◆ Action item: For the entries below, repeat exactly each line starting with the one that contains "ATOM 134 O O" and going on through the one that contains "ATOM 158 C CA", and no others.

- Opening Delimiter -

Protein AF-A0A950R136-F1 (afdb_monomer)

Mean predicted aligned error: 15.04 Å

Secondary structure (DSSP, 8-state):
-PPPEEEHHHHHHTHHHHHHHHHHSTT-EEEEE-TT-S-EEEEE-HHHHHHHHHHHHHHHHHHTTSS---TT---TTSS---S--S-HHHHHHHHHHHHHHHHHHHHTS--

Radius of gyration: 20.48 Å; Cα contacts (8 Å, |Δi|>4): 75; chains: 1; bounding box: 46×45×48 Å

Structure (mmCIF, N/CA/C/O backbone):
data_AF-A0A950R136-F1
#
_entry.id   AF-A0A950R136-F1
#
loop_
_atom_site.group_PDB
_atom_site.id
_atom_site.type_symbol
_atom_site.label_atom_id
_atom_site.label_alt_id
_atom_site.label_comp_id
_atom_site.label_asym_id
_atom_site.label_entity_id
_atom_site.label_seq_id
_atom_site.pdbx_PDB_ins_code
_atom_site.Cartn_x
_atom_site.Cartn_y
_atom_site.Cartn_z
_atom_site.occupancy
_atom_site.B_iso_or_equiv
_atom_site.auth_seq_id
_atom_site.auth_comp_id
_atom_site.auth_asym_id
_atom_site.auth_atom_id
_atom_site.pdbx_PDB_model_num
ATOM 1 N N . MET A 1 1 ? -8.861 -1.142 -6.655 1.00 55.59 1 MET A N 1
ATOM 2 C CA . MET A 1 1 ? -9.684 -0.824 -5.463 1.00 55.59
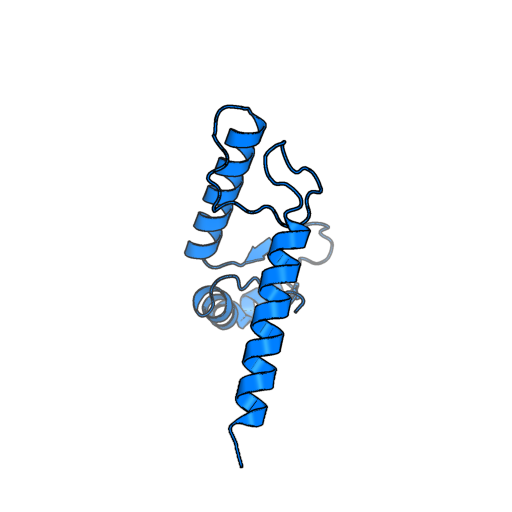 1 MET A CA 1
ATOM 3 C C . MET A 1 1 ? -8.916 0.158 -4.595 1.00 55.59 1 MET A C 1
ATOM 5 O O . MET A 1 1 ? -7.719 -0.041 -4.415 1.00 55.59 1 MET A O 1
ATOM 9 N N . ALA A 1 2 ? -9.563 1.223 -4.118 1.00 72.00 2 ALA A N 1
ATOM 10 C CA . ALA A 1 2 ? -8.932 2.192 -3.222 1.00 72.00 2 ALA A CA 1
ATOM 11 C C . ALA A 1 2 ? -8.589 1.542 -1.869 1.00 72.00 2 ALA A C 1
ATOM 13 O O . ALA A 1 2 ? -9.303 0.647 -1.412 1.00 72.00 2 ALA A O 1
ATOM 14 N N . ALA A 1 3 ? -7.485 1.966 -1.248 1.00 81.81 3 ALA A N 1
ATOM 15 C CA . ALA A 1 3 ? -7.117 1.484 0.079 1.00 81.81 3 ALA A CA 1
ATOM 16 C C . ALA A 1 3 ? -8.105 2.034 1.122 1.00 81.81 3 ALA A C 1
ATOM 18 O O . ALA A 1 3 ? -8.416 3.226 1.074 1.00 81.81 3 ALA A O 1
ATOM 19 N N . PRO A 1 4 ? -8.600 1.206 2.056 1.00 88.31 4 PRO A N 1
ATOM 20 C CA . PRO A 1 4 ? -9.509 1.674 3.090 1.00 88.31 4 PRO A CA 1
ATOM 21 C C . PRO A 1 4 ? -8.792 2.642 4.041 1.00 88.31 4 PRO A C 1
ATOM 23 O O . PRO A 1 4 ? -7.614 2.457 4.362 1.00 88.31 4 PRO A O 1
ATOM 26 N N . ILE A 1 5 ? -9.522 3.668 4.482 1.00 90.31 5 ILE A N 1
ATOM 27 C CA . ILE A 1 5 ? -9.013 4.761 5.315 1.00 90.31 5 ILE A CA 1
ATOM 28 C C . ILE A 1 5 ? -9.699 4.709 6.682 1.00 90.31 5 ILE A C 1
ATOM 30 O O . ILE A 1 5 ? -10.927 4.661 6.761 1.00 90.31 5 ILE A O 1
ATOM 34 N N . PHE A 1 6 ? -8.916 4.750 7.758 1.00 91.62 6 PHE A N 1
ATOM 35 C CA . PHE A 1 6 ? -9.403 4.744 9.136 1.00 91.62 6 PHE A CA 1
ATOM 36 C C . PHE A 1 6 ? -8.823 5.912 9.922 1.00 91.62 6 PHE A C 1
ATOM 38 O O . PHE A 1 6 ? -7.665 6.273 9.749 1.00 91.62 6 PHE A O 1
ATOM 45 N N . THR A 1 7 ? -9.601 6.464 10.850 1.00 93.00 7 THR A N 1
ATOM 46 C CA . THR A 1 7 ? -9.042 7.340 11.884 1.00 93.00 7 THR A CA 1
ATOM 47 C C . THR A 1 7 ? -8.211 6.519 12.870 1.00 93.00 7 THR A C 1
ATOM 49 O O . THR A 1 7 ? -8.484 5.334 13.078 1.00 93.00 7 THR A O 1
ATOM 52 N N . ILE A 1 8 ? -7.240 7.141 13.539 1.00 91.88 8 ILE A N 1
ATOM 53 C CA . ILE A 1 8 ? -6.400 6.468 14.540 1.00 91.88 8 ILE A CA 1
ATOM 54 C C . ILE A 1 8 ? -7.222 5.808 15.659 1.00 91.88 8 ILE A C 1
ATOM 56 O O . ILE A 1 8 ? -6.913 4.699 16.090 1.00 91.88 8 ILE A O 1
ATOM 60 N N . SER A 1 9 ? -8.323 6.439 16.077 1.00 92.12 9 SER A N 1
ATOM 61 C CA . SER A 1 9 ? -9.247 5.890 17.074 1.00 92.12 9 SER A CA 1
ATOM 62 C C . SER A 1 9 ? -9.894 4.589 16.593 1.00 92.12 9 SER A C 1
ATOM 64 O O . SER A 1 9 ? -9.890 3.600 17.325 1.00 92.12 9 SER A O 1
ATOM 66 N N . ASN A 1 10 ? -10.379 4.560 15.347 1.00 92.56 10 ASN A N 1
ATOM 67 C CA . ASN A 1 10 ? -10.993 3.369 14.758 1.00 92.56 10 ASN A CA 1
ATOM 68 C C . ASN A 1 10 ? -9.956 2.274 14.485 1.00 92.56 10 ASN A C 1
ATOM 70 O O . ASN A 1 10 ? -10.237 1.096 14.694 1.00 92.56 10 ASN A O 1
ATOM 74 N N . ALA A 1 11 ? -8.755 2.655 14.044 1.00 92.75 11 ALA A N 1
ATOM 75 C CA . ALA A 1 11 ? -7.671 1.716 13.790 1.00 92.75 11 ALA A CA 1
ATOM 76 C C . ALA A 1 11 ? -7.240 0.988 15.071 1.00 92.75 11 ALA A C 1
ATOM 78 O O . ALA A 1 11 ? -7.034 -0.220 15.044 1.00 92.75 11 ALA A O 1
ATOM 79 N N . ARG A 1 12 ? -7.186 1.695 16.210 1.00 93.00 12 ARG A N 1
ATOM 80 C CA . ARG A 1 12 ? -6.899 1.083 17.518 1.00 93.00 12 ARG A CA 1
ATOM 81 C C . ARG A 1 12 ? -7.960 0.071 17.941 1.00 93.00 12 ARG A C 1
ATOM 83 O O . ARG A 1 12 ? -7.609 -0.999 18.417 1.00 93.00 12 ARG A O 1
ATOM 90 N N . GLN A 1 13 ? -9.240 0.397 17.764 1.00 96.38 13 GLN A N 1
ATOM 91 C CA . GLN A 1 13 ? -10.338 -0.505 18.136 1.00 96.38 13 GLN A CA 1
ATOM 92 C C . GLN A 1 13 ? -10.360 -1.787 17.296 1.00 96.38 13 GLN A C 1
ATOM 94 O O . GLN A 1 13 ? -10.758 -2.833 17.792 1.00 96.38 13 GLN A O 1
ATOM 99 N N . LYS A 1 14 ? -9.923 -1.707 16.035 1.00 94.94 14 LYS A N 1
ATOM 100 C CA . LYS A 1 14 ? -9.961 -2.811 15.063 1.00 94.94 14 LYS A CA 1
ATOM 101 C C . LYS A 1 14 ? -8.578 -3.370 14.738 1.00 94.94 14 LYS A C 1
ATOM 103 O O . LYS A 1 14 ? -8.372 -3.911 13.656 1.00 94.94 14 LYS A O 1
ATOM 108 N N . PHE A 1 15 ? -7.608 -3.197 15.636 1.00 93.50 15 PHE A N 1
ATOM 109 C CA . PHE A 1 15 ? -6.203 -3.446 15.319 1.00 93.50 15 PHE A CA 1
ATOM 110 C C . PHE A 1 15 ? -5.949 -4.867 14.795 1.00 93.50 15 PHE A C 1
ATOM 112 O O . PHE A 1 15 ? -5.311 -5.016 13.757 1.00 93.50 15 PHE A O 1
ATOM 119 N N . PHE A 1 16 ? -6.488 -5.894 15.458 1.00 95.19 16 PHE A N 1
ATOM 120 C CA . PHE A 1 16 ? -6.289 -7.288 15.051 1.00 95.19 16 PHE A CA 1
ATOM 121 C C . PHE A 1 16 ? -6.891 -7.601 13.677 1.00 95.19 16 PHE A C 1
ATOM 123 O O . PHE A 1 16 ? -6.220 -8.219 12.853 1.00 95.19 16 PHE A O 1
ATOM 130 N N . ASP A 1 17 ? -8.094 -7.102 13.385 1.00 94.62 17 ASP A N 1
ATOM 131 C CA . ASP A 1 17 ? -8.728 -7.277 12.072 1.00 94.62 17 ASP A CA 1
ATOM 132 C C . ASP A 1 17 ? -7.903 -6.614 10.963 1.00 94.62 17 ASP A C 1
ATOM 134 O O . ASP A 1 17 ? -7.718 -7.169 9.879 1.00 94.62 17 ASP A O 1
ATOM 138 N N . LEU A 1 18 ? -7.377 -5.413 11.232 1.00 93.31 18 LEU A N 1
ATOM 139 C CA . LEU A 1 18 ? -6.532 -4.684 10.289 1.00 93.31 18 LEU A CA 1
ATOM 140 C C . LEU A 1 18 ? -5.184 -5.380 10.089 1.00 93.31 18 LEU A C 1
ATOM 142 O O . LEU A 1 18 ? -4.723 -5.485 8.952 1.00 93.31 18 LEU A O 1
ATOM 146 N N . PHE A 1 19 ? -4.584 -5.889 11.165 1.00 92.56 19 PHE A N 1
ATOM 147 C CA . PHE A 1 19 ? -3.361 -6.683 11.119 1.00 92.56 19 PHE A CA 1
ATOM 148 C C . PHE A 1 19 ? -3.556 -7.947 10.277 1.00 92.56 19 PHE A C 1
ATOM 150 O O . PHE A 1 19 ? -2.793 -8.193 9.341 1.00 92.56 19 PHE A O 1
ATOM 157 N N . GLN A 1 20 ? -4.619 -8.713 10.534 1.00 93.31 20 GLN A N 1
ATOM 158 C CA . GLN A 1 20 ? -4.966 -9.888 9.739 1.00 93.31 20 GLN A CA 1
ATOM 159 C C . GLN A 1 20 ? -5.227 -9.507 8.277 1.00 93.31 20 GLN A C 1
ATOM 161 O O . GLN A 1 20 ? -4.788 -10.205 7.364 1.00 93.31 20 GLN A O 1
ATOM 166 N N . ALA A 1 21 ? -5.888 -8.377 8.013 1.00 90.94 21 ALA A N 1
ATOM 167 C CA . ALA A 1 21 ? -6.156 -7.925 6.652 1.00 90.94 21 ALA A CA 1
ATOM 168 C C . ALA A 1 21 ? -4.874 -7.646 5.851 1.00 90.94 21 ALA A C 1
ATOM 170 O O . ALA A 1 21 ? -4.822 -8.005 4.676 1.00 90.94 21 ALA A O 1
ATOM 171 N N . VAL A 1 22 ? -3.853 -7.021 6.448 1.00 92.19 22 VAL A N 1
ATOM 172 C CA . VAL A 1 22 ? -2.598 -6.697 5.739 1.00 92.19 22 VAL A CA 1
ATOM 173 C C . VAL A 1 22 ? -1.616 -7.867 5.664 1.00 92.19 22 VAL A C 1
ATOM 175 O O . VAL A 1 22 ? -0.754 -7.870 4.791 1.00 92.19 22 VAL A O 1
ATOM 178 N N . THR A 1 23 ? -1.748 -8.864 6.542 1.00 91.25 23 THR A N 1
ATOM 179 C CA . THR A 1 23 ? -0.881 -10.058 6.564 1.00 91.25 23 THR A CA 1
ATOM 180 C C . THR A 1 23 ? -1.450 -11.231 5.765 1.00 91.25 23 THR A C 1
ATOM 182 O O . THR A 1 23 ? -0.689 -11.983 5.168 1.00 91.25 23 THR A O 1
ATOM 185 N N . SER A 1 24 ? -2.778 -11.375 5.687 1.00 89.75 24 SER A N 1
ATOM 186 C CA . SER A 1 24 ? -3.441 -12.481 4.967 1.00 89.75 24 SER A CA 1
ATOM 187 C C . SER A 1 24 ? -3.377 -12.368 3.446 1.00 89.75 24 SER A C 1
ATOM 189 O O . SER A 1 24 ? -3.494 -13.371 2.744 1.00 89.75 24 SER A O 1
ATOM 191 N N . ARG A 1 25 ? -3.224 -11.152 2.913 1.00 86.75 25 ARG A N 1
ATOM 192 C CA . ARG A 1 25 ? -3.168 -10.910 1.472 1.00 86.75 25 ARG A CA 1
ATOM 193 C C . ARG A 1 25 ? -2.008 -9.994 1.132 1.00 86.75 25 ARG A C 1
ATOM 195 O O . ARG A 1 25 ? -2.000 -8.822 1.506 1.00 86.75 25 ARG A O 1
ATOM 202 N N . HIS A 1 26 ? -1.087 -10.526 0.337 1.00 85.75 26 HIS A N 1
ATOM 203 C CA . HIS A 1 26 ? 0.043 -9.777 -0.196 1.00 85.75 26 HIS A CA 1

- Closing Delimiter -

◆ Answer to this problem:
ATOM 134 O O . ASP A 1 17 ? -7.718 -7.169 9.879 1.00 94.62 17 ASP A O 1
ATOM 138 N N . LEU A 1 18 ? -7.377 -5.413 11.232 1.00 93.31 18 LEU A N 1
ATOM 139 C CA . LEU A 1 18 ? -6.532 -4.684 10.289 1.00 93.31 18 LEU A CA 1
ATOM 140 C C . LEU A 1 18 ? -5.184 -5.380 10.089 1.00 93.31 18 LEU A C 1
ATOM 142 O O . LEU A 1 18 ? -4.723 -5.485 8.952 1.00 93.31 18 LEU A O 1
ATOM 146 N N . PHE A 1 19 ? -4.584 -5.889 11.165 1.00 92.56 19 PHE A N 1
ATOM 147 C CA . PHE A 1 19 ? -3.361 -6.683 11.119 1.00 92.56 19 PHE A CA 1
ATOM 148 C C . PHE A 1 19 ? -3.556 -7.947 10.277 1.00 92.56 19 PHE A C 1
ATOM 150 O O . PHE A 1 19 ? -2.793 -8.193 9.341 1.00 92.56 19 PHE A O 1
ATOM 157 N N . GLN A 1 20 ? -4.619 -8.713 10.534 1.00 93.31 20 GLN A N 1
ATOM 158 C CA . GLN A 1 20 ? -4.966 -9.888 9.739 1.00 93.31 20 GLN A CA 1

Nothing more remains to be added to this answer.